In investing circles, we call this a "trend" -- and the trend doesn't look good for Boeing.
Profits slump, too
Granted, Boeing still has a huge backlog of work to be done -- nearly 5,700 firm orders. In theory, this should mean that the sales slump wouldn't affect the company for years, and Boeing could keep rolling along, fulfilling old orders while waiting for new orders to return. In practice, though, things aren't working out that way. Profits are taking a hit, too.
Data fromS&P Global Market Intelligence from 2011 through 2015 show thatBoeing averaged 9.7% operating profit margins at its Commercial Airplanes division, ranging from a high of 10.9% in 2013 to a low of 7.8% in 2015. In 2016, however, margins at the commercial unit plunged to just 4.8% -- less than half the average from the preceding five years. This happened because sales declined 2% in 2016, and profits declined even faster, falling 5% year over year.

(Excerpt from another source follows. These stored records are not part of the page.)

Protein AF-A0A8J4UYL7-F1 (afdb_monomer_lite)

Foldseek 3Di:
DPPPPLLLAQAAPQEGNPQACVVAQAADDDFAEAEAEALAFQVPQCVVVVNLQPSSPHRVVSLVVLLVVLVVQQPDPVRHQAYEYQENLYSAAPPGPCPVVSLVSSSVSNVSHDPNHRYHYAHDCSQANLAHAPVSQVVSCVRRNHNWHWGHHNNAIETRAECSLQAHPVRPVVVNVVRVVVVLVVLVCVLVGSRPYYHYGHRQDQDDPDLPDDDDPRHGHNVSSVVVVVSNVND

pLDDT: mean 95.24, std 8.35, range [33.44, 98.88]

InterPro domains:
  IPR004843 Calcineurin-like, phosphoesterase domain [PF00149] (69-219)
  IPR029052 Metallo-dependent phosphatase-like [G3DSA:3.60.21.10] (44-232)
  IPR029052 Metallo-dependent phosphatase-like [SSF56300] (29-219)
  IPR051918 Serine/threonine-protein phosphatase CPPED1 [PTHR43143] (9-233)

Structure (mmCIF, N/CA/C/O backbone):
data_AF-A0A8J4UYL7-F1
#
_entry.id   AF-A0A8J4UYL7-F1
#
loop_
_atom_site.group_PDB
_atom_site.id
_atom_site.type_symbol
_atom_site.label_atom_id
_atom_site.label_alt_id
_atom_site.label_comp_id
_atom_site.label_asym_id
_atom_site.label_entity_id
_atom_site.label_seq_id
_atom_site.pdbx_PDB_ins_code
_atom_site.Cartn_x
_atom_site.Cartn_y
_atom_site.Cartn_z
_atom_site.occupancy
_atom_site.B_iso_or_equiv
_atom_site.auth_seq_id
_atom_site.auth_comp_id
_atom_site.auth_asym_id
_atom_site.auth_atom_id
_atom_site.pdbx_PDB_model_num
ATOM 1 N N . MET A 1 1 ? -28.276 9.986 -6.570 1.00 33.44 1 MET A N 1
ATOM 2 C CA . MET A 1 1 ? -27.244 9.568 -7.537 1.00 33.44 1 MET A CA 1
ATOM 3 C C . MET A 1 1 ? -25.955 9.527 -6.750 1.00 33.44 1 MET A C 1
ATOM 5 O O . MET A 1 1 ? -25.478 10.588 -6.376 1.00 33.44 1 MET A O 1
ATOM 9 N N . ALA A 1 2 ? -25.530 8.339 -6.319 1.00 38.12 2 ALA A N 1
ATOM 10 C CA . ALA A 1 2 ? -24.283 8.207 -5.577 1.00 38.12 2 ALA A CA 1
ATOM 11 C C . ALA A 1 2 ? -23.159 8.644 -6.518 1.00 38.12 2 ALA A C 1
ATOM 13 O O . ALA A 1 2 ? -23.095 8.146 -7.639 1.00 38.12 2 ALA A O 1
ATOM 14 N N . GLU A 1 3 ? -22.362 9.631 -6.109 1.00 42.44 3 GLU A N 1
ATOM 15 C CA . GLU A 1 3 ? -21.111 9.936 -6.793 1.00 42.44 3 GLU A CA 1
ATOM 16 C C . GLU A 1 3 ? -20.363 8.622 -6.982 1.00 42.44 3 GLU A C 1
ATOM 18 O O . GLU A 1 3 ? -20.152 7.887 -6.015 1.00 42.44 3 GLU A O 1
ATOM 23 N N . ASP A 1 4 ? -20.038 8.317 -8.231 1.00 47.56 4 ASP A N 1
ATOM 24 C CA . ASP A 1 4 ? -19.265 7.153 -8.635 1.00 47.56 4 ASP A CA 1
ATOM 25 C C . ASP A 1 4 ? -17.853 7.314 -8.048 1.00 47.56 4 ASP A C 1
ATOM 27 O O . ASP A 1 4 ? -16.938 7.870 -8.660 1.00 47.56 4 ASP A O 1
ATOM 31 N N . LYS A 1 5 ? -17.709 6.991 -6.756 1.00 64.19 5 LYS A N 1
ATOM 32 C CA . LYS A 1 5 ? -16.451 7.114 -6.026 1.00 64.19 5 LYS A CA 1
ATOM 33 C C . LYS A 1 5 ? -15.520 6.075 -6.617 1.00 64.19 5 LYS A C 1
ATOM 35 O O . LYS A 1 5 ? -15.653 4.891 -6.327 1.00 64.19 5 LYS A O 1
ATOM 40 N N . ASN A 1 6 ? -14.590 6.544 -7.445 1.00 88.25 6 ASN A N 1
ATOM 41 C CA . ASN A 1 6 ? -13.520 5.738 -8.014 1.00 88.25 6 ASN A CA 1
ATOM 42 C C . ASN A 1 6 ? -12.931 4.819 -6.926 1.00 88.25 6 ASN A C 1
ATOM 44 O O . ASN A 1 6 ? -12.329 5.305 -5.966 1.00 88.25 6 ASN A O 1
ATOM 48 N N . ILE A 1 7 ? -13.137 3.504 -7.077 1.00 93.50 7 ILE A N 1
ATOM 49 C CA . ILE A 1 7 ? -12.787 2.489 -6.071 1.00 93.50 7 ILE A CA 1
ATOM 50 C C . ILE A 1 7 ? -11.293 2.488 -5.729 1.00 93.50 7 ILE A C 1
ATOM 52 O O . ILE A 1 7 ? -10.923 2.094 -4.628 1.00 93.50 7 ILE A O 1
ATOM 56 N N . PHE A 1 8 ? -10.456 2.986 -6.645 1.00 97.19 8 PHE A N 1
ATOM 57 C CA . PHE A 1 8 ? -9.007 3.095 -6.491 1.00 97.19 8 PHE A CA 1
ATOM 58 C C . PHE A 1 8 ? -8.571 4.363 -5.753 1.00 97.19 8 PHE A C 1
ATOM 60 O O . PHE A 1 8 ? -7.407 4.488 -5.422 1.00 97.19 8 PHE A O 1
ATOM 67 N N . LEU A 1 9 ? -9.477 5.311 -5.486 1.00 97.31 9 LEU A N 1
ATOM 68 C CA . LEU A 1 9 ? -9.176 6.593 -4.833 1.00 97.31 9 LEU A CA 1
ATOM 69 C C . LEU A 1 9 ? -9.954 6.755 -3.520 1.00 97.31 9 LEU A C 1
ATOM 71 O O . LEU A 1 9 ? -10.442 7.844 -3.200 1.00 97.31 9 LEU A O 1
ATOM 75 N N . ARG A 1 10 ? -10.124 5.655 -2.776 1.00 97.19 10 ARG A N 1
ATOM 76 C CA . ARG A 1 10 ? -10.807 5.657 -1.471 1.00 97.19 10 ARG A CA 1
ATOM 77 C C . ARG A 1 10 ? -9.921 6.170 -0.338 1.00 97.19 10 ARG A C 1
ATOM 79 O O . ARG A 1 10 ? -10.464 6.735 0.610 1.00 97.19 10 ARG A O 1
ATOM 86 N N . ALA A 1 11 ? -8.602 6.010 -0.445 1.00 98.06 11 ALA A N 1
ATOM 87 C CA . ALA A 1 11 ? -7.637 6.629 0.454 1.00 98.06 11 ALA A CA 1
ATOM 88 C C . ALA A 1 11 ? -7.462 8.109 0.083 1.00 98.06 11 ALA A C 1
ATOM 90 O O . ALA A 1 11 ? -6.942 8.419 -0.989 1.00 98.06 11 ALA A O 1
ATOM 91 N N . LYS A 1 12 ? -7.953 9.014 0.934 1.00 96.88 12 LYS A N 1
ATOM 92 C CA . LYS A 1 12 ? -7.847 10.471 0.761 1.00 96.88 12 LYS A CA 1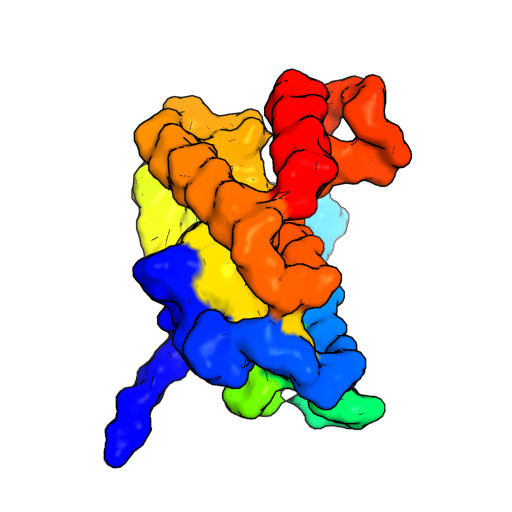
ATOM 93 C C . LYS A 1 12 ? -7.779 11.171 2.109 1.00 96.88 12 LYS A C 1
ATOM 95 O O . LYS A 1 12 ? -8.463 10.782 3.059 1.00 96.88 12 LYS A O 1
ATOM 100 N N . ASN A 1 13 ? -7.030 12.268 2.165 1.00 97.25 13 ASN A N 1
ATOM 101 C CA . ASN A 1 13 ? -6.857 13.085 3.370 1.00 97.25 13 ASN A CA 1
ATOM 102 C C . ASN A 1 13 ? -6.386 12.263 4.585 1.00 97.25 13 ASN A C 1
ATOM 104 O O . ASN A 1 13 ? -6.821 12.496 5.712 1.00 97.25 13 ASN A O 1
ATOM 108 N N . ARG A 1 14 ? -5.513 11.282 4.344 1.00 98.31 14 ARG A N 1
ATOM 109 C CA . ARG A 1 14 ? -4.939 10.337 5.309 1.00 98.31 14 ARG A CA 1
ATOM 110 C C . ARG A 1 14 ? -5.978 9.454 6.006 1.00 98.31 14 ARG A C 1
ATOM 112 O O . ARG A 1 14 ? -5.717 8.929 7.086 1.00 98.31 14 ARG A O 1
ATOM 119 N N . THR A 1 15 ? -7.133 9.271 5.365 1.00 97.94 15 THR A N 1
ATOM 120 C CA . THR A 1 15 ? -8.251 8.422 5.804 1.00 97.94 15 THR A CA 1
ATOM 121 C C . THR A 1 15 ? -8.740 7.535 4.661 1.00 97.94 15 THR A C 1
ATOM 123 O O . THR A 1 15 ? -8.361 7.748 3.509 1.00 97.94 15 THR A O 1
ATOM 126 N N . PHE A 1 16 ? -9.613 6.569 4.951 1.00 97.94 16 PHE A N 1
ATOM 127 C CA . PHE A 1 16 ? -10.195 5.689 3.939 1.00 97.94 16 PHE A CA 1
ATOM 128 C C . PHE A 1 16 ? -11.725 5.774 3.911 1.00 97.94 16 PHE A C 1
ATOM 130 O O . PHE A 1 16 ? -12.410 5.514 4.902 1.00 97.94 16 PHE A O 1
ATOM 137 N N . ALA A 1 17 ? -12.281 6.118 2.750 1.00 96.19 17 ALA A N 1
ATOM 138 C CA . ALA A 1 17 ? -13.720 6.265 2.574 1.00 96.19 17 ALA A CA 1
ATOM 139 C C . ALA A 1 17 ? -14.459 4.937 2.814 1.00 96.19 17 ALA A C 1
ATOM 141 O O . ALA A 1 17 ? -14.172 3.938 2.152 1.00 96.19 17 ALA A O 1
ATOM 142 N N . GLY A 1 18 ? -15.453 4.948 3.707 1.00 93.94 18 GLY A N 1
ATOM 143 C CA . GLY A 1 18 ? -16.312 3.801 4.029 1.00 93.94 18 GLY A CA 1
ATOM 144 C C . GLY A 1 18 ? -15.709 2.776 4.994 1.00 93.94 18 GLY A C 1
ATOM 145 O O . GLY A 1 18 ? -16.277 1.701 5.122 1.00 93.94 18 GLY A O 1
ATOM 146 N N . LEU A 1 19 ? -14.561 3.077 5.611 1.00 96.31 19 LEU A N 1
ATOM 147 C CA . LEU A 1 19 ? -13.968 2.331 6.732 1.00 96.31 19 LEU A CA 1
ATOM 148 C C . LEU A 1 19 ? -13.467 3.342 7.781 1.00 96.31 19 LEU A C 1
ATOM 150 O O . LEU A 1 19 ? -12.272 3.440 8.081 1.00 96.31 19 LEU A O 1
ATOM 154 N N . THR A 1 20 ? -14.378 4.207 8.231 1.00 95.75 20 THR A N 1
ATOM 155 C CA . THR A 1 20 ? -14.049 5.369 9.069 1.00 95.75 20 THR A CA 1
ATOM 156 C C . THR A 1 20 ? -14.081 5.034 10.558 1.00 95.75 20 THR A C 1
ATOM 158 O O . THR A 1 20 ? -14.730 4.086 10.985 1.00 95.75 20 THR A O 1
ATOM 161 N N . GLU A 1 21 ? -13.399 5.838 11.374 1.00 94.94 21 GLU A N 1
ATOM 162 C CA . GLU A 1 21 ? -13.403 5.666 12.832 1.00 94.94 21 GLU A CA 1
ATOM 163 C C . GLU A 1 21 ? -14.811 5.726 13.432 1.00 94.94 21 GLU A C 1
ATOM 165 O O . GLU A 1 21 ? -15.161 4.890 14.258 1.00 94.94 21 GLU A O 1
ATOM 170 N N . ASP A 1 22 ? -15.638 6.681 13.007 1.00 94.31 22 ASP A N 1
ATOM 171 C CA . ASP A 1 22 ? -16.982 6.856 13.566 1.00 94.31 22 ASP A CA 1
ATOM 172 C C . ASP A 1 22 ? -17.897 5.656 13.290 1.00 94.31 22 ASP A C 1
ATOM 174 O O . ASP A 1 22 ? -18.776 5.353 14.096 1.00 94.31 22 ASP A O 1
ATOM 178 N N . GLU A 1 23 ? -17.670 4.959 12.176 1.00 93.94 23 GLU A N 1
ATOM 179 C CA . GLU A 1 23 ? -18.452 3.794 11.755 1.00 93.94 23 GLU A CA 1
ATOM 180 C C . GLU A 1 23 ? -17.901 2.482 12.331 1.00 93.94 23 GLU A C 1
ATOM 182 O O . GLU A 1 23 ? -18.669 1.577 12.654 1.00 93.94 23 GLU A O 1
ATOM 187 N N . GLU A 1 24 ? -16.577 2.366 12.463 1.00 96.56 24 GLU A N 1
ATOM 188 C CA . GLU A 1 24 ? -15.900 1.076 12.625 1.00 96.56 24 GLU A CA 1
ATOM 189 C C . GLU A 1 24 ? -15.056 0.954 13.900 1.00 96.56 24 GLU A C 1
ATOM 191 O O . GLU A 1 24 ? -14.468 -0.101 14.120 1.00 96.56 24 GLU A O 1
ATOM 196 N N . LYS A 1 25 ? -14.964 1.973 14.766 1.00 95.38 25 LYS A N 1
ATOM 197 C CA . LYS A 1 25 ? -14.130 1.898 15.990 1.00 95.38 25 LYS A CA 1
ATOM 198 C C . LYS A 1 25 ? -14.630 0.932 17.063 1.00 95.38 25 LYS A C 1
ATOM 200 O O . LYS A 1 25 ? -13.872 0.580 17.964 1.00 95.38 25 LYS A O 1
ATOM 205 N N . GLU A 1 26 ? -15.900 0.543 17.017 1.00 95.06 26 GLU A N 1
ATOM 206 C CA . GLU A 1 26 ? -16.492 -0.326 18.031 1.00 95.06 26 GLU A CA 1
ATOM 207 C C . GLU A 1 26 ? -16.282 -1.797 17.664 1.00 95.06 26 GLU A C 1
ATOM 209 O O . GLU A 1 26 ? -16.611 -2.252 16.564 1.00 95.06 26 GLU A O 1
ATOM 214 N N . TRP A 1 27 ? -15.741 -2.568 18.607 1.00 95.12 27 TRP A N 1
ATOM 215 C CA . TRP A 1 27 ? -15.538 -3.999 18.413 1.00 95.12 27 TRP A CA 1
ATOM 216 C C . TRP A 1 27 ? -16.880 -4.740 18.400 1.00 95.12 27 TRP A C 1
ATOM 218 O O . TRP A 1 27 ? -17.592 -4.776 19.404 1.00 95.12 27 TRP A O 1
ATOM 228 N N . SER A 1 28 ? -17.202 -5.379 17.274 1.00 88.00 28 SER A N 1
ATOM 229 C CA . SER A 1 28 ? -18.466 -6.108 17.073 1.00 88.00 28 SER A CA 1
ATOM 230 C C . SER A 1 28 ? -18.299 -7.624 16.924 1.00 88.00 28 SER A C 1
ATOM 232 O O . SER A 1 28 ? -19.287 -8.357 16.968 1.00 88.00 28 SER A O 1
ATOM 234 N N . GLY A 1 29 ? -17.065 -8.119 16.800 1.00 93.75 29 GLY A N 1
ATOM 235 C CA . GLY A 1 29 ? -16.768 -9.543 16.661 1.00 93.75 29 GLY A CA 1
ATOM 236 C C . GLY A 1 29 ? -15.597 -9.819 15.715 1.00 93.75 29 GLY A C 1
ATOM 237 O O . GLY A 1 29 ? -15.045 -8.892 15.123 1.00 93.75 29 GLY A O 1
ATOM 238 N N . PRO A 1 30 ? -15.197 -11.095 15.572 1.00 94.88 30 PRO A N 1
ATOM 239 C CA . PRO A 1 30 ? -14.144 -11.476 14.642 1.00 94.88 30 PRO A CA 1
ATOM 240 C C . PRO A 1 30 ? -14.570 -11.224 13.191 1.00 94.88 30 PRO A C 1
ATOM 242 O O . PRO A 1 30 ? -15.728 -11.421 12.822 1.00 94.88 30 PRO A O 1
ATOM 245 N N . PHE A 1 31 ? -13.607 -10.855 12.353 1.00 96.38 31 PHE A N 1
ATOM 246 C CA . PHE A 1 31 ? -13.782 -10.699 10.914 1.00 96.38 31 PHE A CA 1
ATOM 247 C C . PHE A 1 31 ? -12.543 -11.199 10.166 1.00 96.38 31 PHE A C 1
ATOM 249 O O . PHE A 1 31 ? -11.487 -11.404 10.763 1.00 96.38 31 PHE A O 1
ATOM 256 N N . CYS A 1 32 ? -12.671 -11.395 8.855 1.00 96.75 32 CYS A N 1
ATOM 257 C CA . CYS A 1 32 ? -11.557 -11.723 7.972 1.00 96.75 32 CYS A CA 1
ATOM 258 C C . CYS A 1 32 ? -11.299 -10.589 6.973 1.00 96.75 32 CYS A C 1
ATOM 260 O O . CYS A 1 32 ? -12.203 -9.838 6.602 1.00 96.75 32 CYS A O 1
ATOM 262 N N . PHE A 1 33 ? -10.055 -10.486 6.529 1.00 98.25 33 PHE A N 1
ATOM 263 C CA . PHE A 1 33 ? -9.616 -9.674 5.400 1.00 98.25 33 PHE A CA 1
ATOM 264 C C . PHE A 1 33 ? -8.546 -10.466 4.643 1.00 98.25 33 PHE A C 1
ATOM 266 O O . PHE A 1 33 ? -8.051 -11.477 5.149 1.00 98.25 33 PHE A O 1
ATOM 273 N N . ILE A 1 34 ? -8.214 -10.037 3.430 1.00 98.50 34 ILE A N 1
ATOM 274 C CA . ILE A 1 34 ? -7.222 -10.713 2.586 1.00 98.50 34 ILE A CA 1
ATOM 275 C C . ILE A 1 34 ? -6.010 -9.811 2.435 1.00 98.50 34 ILE A C 1
ATOM 277 O O . ILE A 1 34 ? -6.162 -8.622 2.168 1.00 98.50 34 ILE A O 1
ATOM 281 N N . LEU A 1 35 ? -4.826 -10.397 2.582 1.00 98.00 35 LEU A N 1
ATOM 282 C CA . LEU A 1 35 ? -3.553 -9.769 2.262 1.00 98.00 35 LEU A CA 1
ATOM 283 C C . LEU A 1 35 ? -3.008 -10.423 0.993 1.00 98.00 35 LEU A C 1
ATOM 285 O O . LEU A 1 35 ? -2.721 -11.619 0.985 1.00 98.00 35 LEU A O 1
ATOM 289 N N . GLY A 1 36 ? -2.903 -9.631 -0.067 1.00 97.06 36 GLY A N 1
ATOM 290 C CA . GLY A 1 36 ? -2.110 -9.917 -1.255 1.00 97.06 36 GLY A CA 1
ATOM 291 C C . GLY A 1 36 ? -0.892 -8.997 -1.302 1.00 97.06 36 GLY A C 1
ATOM 292 O O . GLY A 1 36 ? -0.854 -7.964 -0.634 1.00 97.06 36 GLY A O 1
ATOM 293 N N . ALA A 1 37 ? 0.103 -9.367 -2.091 1.00 96.06 37 ALA A N 1
ATOM 294 C CA . ALA A 1 37 ? 1.297 -8.571 -2.338 1.00 96.06 37 ALA A CA 1
ATOM 295 C C . ALA A 1 37 ? 1.785 -8.855 -3.763 1.00 96.06 37 ALA A C 1
ATOM 297 O O . ALA A 1 37 ? 1.445 -9.909 -4.312 1.00 96.06 37 ALA A O 1
ATOM 298 N N . ASP A 1 38 ? 2.496 -7.894 -4.346 1.00 97.12 38 ASP A N 1
ATOM 299 C CA . ASP A 1 38 ? 3.213 -8.030 -5.615 1.00 97.12 38 ASP A CA 1
ATOM 300 C C . ASP A 1 38 ? 2.368 -8.602 -6.779 1.00 97.12 38 ASP A C 1
ATOM 302 O O . ASP A 1 38 ? 2.753 -9.600 -7.397 1.00 97.12 38 ASP A O 1
ATOM 306 N N . PRO A 1 39 ? 1.196 -8.014 -7.129 1.00 96.69 39 PRO A N 1
ATOM 307 C CA . PRO A 1 39 ? 0.520 -8.370 -8.381 1.00 96.69 39 PRO A CA 1
ATOM 308 C C . PRO A 1 39 ? 1.435 -8.185 -9.603 1.00 96.69 39 PRO A C 1
ATOM 310 O O . PRO A 1 39 ? 1.333 -8.948 -10.563 1.00 96.69 39 PRO A O 1
ATOM 313 N N . GLN A 1 40 ? 2.288 -7.155 -9.546 1.00 96.31 40 GLN A N 1
ATOM 314 C CA . GLN A 1 40 ? 3.463 -6.886 -10.371 1.00 96.31 40 GLN A CA 1
ATOM 315 C C . GLN A 1 40 ? 3.331 -7.248 -11.860 1.00 96.31 40 GLN A C 1
ATOM 317 O O . GLN A 1 40 ? 4.170 -7.949 -12.432 1.00 96.31 40 GLN A O 1
ATOM 322 N N . LEU A 1 41 ? 2.275 -6.746 -12.517 1.00 97.62 41 LEU A N 1
ATOM 323 C CA . LEU A 1 41 ? 2.048 -6.971 -13.953 1.00 97.62 41 LEU A CA 1
ATOM 324 C C . LEU A 1 41 ? 3.293 -6.604 -14.761 1.00 97.62 41 LEU A C 1
ATOM 326 O O . LEU A 1 41 ? 3.744 -5.463 -14.705 1.00 97.62 41 LEU A O 1
ATOM 330 N N . GLY A 1 42 ? 3.796 -7.555 -15.547 1.00 96.81 42 GLY A N 1
ATOM 331 C CA . GLY A 1 42 ? 4.962 -7.386 -16.413 1.00 96.81 42 GLY A CA 1
ATOM 332 C C . GLY A 1 42 ? 6.237 -8.004 -15.843 1.00 96.81 42 GLY A C 1
ATOM 333 O O . GLY A 1 42 ? 7.245 -8.066 -16.545 1.00 96.81 42 GLY A O 1
ATOM 334 N N . LEU A 1 43 ? 6.218 -8.494 -14.601 1.00 96.50 43 LEU A N 1
ATOM 335 C CA . LEU A 1 43 ? 7.392 -9.092 -13.976 1.00 96.50 43 LEU A CA 1
ATOM 336 C C . LEU A 1 43 ? 7.729 -10.467 -14.555 1.00 96.50 43 LEU A C 1
ATOM 338 O O . LEU A 1 43 ? 8.902 -10.773 -14.755 1.00 96.50 43 LEU A O 1
ATOM 342 N N . MET A 1 44 ? 6.747 -11.337 -14.802 1.00 95.88 44 MET A N 1
ATOM 343 C CA . MET A 1 44 ? 7.014 -12.766 -15.003 1.00 95.88 44 MET A CA 1
ATOM 344 C C . MET A 1 44 ? 7.892 -13.025 -16.226 1.00 95.88 44 MET A C 1
ATOM 346 O O . MET A 1 44 ? 8.774 -13.888 -16.190 1.00 95.88 44 MET A O 1
ATOM 350 N N . LYS A 1 45 ? 7.656 -12.318 -17.336 1.00 94.88 45 LYS A N 1
ATOM 351 C CA . LYS A 1 45 ? 8.522 -12.401 -18.521 1.00 94.88 45 LYS A CA 1
ATOM 352 C C . LYS A 1 45 ? 9.874 -11.740 -18.256 1.00 94.88 45 LYS A C 1
ATOM 354 O O . LYS A 1 45 ? 10.899 -12.373 -18.512 1.00 94.88 45 LYS A O 1
ATOM 359 N N . ALA A 1 46 ? 9.872 -10.519 -17.721 1.00 93.00 46 ALA A N 1
ATOM 360 C CA . ALA A 1 46 ? 11.078 -9.754 -17.417 1.00 93.00 46 ALA A CA 1
ATOM 361 C C . ALA A 1 46 ? 12.063 -10.563 -16.556 1.00 93.00 46 ALA A C 1
ATOM 363 O O . ALA A 1 46 ? 13.236 -10.711 -16.902 1.00 93.00 46 ALA A O 1
ATOM 364 N N . TRP A 1 47 ? 11.543 -11.202 -15.509 1.00 92.88 47 TRP A N 1
ATOM 365 C CA . TRP A 1 47 ? 12.279 -12.075 -14.604 1.00 92.88 47 TRP A CA 1
ATOM 366 C C . TRP A 1 47 ? 12.817 -13.330 -15.296 1.00 92.88 47 TRP A C 1
ATOM 368 O O . TRP A 1 47 ? 13.995 -13.656 -15.161 1.00 92.88 47 TRP A O 1
ATOM 378 N N . ARG A 1 48 ? 11.985 -14.028 -16.086 1.00 93.00 48 ARG A N 1
ATOM 379 C CA . ARG A 1 48 ? 12.399 -15.228 -16.842 1.00 93.00 48 ARG A CA 1
ATOM 380 C C . ARG A 1 48 ? 13.550 -14.948 -17.810 1.00 93.00 48 ARG A C 1
ATOM 382 O O . ARG A 1 48 ? 14.378 -15.829 -18.032 1.00 93.00 48 ARG A O 1
ATOM 389 N N . LEU A 1 49 ? 13.579 -13.753 -18.397 1.00 92.56 49 LEU A N 1
ATOM 390 C CA . LEU A 1 49 ? 14.609 -13.332 -19.347 1.00 92.56 49 LEU A CA 1
ATOM 391 C C . LEU A 1 49 ? 15.825 -12.677 -18.673 1.00 92.56 49 LEU A C 1
ATOM 393 O O . LEU A 1 49 ? 16.856 -12.522 -19.326 1.00 92.56 49 LEU A O 1
ATOM 397 N N . GLY A 1 50 ? 15.720 -12.302 -17.394 1.00 90.25 50 GLY A N 1
ATOM 398 C CA . GLY A 1 50 ? 16.738 -11.516 -16.694 1.00 90.25 50 GLY A CA 1
ATOM 399 C C . GLY A 1 50 ? 16.866 -10.076 -17.209 1.00 90.25 50 GLY A C 1
ATOM 400 O O . GLY A 1 50 ? 17.904 -9.453 -17.003 1.00 90.25 50 GLY A O 1
ATOM 401 N N . ASP A 1 51 ? 15.841 -9.558 -17.891 1.00 86.50 51 ASP A N 1
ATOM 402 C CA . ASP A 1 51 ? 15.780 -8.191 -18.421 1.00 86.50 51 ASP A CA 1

What it means for employees -- and investors
Now Boeing is promising a big reversal in fortunes for 2017. In its guidance for this fiscal year, released in January, management forecast a continuing sales slide to about $91.5 billion for the year, with most of that decline hitting the Commercial Airplanes division. Despite the continuing sales slump, though, Boeing is promising to boost its earnings per share by 36% -- from $7.61 earned last year to about $10.35 earned in 2017.
That's not going to be easy to pull off. In fact, if Boeing is to have any chance of satisfying investors by hitting its profit target, it needs to start pulling levers ASAP to help pull margins out of their dive -- by cutting expenses, and specifically cutting payroll. Judging from the stock market's reaction, investors like the fact that they're seeing Boeing taking at least a first step toward fulfilling its promise.
I'm guessing the folks getting laid off, though, are less enthused.